FEMS Microbiol Lett. 2012 Apr;329(1):54-60. doi: 10.1111/j.1574-6968.2012.02504.x. Epub 2012 Feb 10.
Bacillus thuringiensis Cry1Ac toxin shares structurally five conserved blocs with the other δ-endotoxins. To study the role of some amino acids belonging to these regions, two mutations, Y(229) P and F(603) S, were introduced respectively in blocs 2 and 5. The stability and crystallization of the resulting mutant proteins Cry1Ac'1 and Cry1Ac'3 were affected. Both of them lost their toxicity to the Lepidopteran larvae Ephestia kuehniella. Unlike Cry1Ac'1, Cry1Ac'3 became very sensitive to proteases. Accordingly, the three-dimensional structures of the two mutants were studied. The obtained models showed that both of the residues, Y229, located near the bottom of the α7 helix, and F603, located in the core of domain III, are involved in hydrophobic interactions essential for protein stability and toxicity. These results reveal that conserved amino acids blocs of Cry toxins have conformational and functional roles.

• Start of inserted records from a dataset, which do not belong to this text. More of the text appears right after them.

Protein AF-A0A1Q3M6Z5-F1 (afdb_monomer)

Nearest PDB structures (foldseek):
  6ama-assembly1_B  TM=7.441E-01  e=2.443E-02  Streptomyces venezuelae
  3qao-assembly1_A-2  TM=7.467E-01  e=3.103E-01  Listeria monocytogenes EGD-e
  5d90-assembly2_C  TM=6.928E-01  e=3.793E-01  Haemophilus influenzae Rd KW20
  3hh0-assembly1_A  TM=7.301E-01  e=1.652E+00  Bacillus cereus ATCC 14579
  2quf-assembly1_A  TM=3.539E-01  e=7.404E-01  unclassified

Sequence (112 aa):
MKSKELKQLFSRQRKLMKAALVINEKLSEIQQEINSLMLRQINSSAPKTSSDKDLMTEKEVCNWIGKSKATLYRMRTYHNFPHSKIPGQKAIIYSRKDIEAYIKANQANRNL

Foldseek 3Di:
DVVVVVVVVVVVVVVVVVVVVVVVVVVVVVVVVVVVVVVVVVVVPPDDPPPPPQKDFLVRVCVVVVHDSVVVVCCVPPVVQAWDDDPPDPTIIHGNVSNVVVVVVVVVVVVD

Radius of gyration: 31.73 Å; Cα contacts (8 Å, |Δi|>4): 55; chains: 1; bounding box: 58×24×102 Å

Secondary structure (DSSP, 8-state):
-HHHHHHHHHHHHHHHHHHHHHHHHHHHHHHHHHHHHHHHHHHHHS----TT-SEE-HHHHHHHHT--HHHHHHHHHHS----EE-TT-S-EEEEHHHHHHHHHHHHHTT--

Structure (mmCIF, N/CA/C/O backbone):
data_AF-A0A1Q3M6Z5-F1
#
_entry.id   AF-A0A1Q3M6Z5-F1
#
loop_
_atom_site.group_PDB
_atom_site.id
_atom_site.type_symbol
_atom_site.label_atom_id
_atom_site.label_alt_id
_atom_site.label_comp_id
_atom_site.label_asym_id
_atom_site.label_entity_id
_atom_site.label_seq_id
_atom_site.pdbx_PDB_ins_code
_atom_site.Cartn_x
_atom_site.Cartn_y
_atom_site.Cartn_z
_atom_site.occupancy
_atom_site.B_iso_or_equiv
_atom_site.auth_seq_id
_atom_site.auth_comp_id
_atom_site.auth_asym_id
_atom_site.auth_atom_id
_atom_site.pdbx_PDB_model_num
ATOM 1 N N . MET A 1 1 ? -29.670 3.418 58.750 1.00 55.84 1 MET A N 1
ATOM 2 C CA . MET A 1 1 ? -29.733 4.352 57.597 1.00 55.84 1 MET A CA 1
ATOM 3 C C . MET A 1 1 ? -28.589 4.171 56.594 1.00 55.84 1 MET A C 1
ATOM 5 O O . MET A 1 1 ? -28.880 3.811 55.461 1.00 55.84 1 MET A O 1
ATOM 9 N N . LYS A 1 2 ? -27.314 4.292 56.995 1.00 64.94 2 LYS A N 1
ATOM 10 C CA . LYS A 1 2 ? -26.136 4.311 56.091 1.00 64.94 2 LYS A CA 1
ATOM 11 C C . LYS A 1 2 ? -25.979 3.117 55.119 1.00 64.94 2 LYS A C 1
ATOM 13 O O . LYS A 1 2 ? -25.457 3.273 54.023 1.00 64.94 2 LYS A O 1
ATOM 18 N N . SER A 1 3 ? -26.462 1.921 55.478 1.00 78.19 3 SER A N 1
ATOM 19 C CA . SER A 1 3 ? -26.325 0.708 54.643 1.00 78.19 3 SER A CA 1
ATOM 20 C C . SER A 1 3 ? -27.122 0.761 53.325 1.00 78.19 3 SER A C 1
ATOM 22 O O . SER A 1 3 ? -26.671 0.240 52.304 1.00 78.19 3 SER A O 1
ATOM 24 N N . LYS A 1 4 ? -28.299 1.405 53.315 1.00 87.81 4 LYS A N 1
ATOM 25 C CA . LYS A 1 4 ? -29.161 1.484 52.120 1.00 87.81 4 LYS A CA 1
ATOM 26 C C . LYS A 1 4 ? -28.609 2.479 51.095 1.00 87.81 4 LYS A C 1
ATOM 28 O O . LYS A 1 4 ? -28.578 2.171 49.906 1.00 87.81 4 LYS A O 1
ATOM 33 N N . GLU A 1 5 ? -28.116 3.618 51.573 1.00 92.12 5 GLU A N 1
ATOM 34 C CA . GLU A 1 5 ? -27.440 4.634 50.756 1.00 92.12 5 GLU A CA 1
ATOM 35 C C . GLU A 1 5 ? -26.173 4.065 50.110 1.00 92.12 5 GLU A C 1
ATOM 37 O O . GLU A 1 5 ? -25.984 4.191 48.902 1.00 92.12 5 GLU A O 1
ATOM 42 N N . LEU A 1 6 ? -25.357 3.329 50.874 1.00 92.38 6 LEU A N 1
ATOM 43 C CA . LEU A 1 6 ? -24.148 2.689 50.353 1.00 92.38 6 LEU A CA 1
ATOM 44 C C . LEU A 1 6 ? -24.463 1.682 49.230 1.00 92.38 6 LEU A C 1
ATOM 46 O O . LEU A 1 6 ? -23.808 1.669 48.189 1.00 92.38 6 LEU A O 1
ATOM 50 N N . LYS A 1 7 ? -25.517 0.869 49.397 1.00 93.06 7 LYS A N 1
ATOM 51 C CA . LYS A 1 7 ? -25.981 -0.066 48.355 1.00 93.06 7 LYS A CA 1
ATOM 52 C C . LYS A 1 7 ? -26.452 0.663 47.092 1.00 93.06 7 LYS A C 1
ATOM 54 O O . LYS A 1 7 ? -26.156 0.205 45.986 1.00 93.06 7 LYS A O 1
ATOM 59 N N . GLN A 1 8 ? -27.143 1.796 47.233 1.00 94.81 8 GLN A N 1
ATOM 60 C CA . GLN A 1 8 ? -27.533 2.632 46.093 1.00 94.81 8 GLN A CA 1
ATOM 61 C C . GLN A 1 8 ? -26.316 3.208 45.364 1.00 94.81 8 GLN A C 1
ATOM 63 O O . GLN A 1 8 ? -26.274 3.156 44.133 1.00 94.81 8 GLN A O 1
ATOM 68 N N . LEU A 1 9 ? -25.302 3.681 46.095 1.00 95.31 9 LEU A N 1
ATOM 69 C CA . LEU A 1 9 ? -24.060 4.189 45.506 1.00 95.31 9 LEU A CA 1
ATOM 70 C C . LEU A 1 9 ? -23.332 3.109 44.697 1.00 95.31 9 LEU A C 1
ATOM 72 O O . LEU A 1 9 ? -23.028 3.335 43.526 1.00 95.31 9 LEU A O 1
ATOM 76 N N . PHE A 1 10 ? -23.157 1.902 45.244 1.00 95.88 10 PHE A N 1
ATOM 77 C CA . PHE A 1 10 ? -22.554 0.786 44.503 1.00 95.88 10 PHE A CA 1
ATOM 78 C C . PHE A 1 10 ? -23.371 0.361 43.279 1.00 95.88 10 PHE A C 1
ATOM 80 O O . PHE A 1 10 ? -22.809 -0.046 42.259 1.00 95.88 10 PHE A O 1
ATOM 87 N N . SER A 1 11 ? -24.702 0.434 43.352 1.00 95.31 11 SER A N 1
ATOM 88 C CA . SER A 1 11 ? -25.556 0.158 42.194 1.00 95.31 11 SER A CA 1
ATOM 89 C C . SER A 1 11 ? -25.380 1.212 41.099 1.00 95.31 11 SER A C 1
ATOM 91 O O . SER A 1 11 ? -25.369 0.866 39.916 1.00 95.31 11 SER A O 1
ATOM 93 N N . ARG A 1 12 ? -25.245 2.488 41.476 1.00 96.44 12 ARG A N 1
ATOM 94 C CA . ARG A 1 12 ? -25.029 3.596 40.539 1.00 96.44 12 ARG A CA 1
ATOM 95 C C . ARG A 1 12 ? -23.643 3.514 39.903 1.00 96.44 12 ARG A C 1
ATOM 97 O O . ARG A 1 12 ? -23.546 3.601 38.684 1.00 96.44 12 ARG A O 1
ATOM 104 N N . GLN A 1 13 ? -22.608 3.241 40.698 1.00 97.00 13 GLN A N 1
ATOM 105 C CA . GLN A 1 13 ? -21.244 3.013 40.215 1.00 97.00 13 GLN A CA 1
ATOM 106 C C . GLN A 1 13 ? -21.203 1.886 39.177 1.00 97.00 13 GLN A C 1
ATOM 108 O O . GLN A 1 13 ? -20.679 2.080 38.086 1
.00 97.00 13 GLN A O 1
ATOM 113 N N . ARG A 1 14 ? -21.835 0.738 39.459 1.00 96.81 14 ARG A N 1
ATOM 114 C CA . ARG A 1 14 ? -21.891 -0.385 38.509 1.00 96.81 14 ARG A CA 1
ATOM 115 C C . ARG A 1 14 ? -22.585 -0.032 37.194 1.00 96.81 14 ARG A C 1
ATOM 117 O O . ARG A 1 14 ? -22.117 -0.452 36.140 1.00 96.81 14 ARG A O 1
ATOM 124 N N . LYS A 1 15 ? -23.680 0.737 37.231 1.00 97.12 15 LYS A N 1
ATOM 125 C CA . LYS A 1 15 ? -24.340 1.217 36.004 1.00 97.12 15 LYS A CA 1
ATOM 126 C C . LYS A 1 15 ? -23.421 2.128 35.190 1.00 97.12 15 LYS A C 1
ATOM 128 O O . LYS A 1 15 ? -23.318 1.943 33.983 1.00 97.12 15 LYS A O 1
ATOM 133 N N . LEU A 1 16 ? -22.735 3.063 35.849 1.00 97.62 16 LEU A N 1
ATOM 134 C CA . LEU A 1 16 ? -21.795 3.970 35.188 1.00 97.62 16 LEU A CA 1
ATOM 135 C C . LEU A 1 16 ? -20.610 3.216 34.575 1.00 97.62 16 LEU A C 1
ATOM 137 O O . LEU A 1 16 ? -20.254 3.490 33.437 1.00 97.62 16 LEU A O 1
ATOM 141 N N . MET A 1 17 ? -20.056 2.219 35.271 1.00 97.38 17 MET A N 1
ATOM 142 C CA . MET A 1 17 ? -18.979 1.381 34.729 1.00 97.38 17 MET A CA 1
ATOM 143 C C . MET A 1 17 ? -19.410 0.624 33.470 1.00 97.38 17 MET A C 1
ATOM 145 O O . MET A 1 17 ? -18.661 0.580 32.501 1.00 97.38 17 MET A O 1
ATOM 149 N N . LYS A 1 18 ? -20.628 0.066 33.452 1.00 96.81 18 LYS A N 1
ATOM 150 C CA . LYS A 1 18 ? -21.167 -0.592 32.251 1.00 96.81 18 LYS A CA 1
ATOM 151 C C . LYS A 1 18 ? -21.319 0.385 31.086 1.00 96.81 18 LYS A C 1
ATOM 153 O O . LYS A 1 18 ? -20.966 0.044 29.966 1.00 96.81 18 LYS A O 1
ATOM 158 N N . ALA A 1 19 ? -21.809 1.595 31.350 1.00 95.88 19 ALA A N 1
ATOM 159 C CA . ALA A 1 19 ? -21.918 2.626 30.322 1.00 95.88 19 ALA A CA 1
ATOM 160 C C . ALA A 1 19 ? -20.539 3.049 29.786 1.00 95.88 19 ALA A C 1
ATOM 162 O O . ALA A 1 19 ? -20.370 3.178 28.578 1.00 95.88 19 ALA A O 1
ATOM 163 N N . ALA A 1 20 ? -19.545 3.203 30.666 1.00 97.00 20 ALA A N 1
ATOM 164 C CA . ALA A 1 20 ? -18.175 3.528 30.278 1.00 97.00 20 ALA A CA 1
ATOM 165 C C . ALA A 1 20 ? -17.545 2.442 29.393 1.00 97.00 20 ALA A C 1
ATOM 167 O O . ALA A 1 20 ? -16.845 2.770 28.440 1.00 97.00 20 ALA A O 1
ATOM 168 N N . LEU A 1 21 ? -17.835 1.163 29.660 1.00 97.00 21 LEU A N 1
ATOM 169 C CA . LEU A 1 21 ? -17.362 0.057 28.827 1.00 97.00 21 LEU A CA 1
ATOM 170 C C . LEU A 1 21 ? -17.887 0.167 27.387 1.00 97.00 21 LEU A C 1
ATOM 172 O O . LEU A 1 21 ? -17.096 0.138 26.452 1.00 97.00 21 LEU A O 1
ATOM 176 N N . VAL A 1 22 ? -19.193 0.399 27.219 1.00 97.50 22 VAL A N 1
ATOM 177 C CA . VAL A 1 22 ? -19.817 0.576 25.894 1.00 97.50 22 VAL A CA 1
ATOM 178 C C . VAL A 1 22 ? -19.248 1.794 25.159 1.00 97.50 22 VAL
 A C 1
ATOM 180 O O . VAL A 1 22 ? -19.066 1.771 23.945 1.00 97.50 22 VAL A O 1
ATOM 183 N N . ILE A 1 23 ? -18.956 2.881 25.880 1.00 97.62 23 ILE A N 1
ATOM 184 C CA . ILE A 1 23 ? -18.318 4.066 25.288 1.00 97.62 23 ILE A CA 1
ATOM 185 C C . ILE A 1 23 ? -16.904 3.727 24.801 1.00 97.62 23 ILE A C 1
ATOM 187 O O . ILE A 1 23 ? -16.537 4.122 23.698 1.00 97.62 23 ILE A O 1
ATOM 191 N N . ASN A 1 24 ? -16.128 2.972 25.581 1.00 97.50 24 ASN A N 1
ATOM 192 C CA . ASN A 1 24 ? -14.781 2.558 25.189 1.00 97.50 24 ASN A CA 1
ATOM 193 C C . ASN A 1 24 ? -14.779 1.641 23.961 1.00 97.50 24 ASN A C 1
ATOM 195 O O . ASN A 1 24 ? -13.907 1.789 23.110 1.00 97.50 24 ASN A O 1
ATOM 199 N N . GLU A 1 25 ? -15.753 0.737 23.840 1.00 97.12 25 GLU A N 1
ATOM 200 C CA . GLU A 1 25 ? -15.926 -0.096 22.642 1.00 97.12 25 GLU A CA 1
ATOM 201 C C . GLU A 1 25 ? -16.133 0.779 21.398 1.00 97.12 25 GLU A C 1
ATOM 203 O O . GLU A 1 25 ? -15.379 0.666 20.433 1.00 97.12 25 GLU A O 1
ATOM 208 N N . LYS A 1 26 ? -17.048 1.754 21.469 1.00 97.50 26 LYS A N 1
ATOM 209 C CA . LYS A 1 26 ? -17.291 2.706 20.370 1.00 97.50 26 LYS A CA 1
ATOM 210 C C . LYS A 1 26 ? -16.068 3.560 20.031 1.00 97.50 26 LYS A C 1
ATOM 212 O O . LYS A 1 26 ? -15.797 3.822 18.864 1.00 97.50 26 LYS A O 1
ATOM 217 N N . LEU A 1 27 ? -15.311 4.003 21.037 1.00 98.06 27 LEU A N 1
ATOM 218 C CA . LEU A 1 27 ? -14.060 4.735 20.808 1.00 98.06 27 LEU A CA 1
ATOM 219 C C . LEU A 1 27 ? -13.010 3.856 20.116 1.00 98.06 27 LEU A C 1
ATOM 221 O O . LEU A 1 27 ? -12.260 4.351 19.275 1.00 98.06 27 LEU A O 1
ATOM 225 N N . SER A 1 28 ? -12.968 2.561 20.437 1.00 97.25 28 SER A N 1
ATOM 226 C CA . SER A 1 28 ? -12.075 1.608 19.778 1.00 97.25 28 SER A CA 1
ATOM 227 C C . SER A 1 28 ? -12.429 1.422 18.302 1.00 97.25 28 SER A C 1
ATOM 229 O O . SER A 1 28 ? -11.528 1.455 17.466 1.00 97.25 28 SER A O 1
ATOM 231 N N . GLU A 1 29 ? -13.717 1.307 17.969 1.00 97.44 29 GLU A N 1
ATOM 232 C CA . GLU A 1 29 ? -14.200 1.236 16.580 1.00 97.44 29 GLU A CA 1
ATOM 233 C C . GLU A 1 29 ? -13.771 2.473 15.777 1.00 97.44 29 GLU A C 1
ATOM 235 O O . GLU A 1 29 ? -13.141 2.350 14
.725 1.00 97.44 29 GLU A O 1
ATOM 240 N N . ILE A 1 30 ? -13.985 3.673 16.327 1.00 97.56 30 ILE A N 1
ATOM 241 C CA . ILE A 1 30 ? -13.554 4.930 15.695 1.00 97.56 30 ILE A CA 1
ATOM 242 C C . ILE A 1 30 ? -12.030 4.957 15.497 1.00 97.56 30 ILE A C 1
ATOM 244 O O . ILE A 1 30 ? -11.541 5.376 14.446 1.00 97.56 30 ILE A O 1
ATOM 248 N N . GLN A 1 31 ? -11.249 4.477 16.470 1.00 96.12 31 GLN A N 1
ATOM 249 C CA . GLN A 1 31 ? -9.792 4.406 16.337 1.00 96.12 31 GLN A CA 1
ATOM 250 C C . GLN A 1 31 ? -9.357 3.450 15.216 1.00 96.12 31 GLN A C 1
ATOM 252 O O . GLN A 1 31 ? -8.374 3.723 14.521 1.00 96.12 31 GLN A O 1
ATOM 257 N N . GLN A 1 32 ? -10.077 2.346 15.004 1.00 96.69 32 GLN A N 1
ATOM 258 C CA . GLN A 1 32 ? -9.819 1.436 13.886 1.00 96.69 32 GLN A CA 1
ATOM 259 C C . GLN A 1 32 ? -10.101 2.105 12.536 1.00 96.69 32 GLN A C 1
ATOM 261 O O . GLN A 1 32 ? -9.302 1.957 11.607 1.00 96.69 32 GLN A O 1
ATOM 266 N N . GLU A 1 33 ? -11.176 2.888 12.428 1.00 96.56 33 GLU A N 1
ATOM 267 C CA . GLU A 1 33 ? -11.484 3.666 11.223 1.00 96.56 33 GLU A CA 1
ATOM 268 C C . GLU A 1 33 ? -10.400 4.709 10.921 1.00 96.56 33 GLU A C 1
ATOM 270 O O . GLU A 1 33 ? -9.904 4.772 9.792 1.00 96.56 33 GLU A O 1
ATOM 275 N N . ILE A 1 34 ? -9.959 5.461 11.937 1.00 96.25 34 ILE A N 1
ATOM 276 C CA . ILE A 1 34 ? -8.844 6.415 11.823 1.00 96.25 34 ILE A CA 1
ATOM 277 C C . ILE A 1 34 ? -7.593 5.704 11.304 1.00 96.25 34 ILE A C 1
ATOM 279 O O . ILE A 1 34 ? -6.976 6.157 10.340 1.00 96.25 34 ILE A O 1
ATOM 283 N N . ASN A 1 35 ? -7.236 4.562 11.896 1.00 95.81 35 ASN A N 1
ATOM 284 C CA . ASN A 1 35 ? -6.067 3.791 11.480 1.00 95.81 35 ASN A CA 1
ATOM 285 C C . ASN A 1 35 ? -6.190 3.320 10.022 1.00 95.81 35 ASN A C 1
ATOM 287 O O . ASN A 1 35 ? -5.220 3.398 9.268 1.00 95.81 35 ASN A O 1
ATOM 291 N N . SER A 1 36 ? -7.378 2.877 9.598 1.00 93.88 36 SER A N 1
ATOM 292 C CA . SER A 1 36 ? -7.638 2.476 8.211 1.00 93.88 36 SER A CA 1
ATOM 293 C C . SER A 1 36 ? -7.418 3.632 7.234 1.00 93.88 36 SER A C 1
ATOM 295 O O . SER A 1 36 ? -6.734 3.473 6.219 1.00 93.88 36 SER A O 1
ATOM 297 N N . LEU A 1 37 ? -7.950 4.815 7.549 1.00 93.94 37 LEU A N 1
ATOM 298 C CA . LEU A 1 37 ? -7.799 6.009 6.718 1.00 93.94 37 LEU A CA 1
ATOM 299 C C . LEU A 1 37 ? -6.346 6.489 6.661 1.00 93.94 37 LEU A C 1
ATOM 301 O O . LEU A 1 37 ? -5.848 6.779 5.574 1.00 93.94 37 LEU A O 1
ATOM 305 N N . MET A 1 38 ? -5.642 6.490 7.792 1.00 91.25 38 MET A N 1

苏云金芽孢杆菌 Cry1Ac 毒素与其他 δ-内毒素在结构上共有五个保守区域。为了研究这些区域中某些氨基酸的作用,分别在第 2 和第 5 区域引入了两个突变,Y(229)P 和 F(603)S。结果突变蛋白 Cry1Ac'1 和 Cry1Ac'3 的稳定性和结晶受到影响。它们都失去了对鳞翅目幼虫玉米螟的毒性。与 Cry1Ac'1 不同的是,Cry1Ac'3 对蛋白酶变得非常敏感。因此,对这两种突变体的三维结构进行了研究。得到的模型表明,两个残基 Y229 和 F603 都位于 α7 螺旋的底部附近和结构域 III 的核心部位,它们参与了对蛋白质稳定性和毒性至关重要的疏水相互作用。这些结果表明 Cry 毒素的保守氨基酸区域具有构象和功能作用。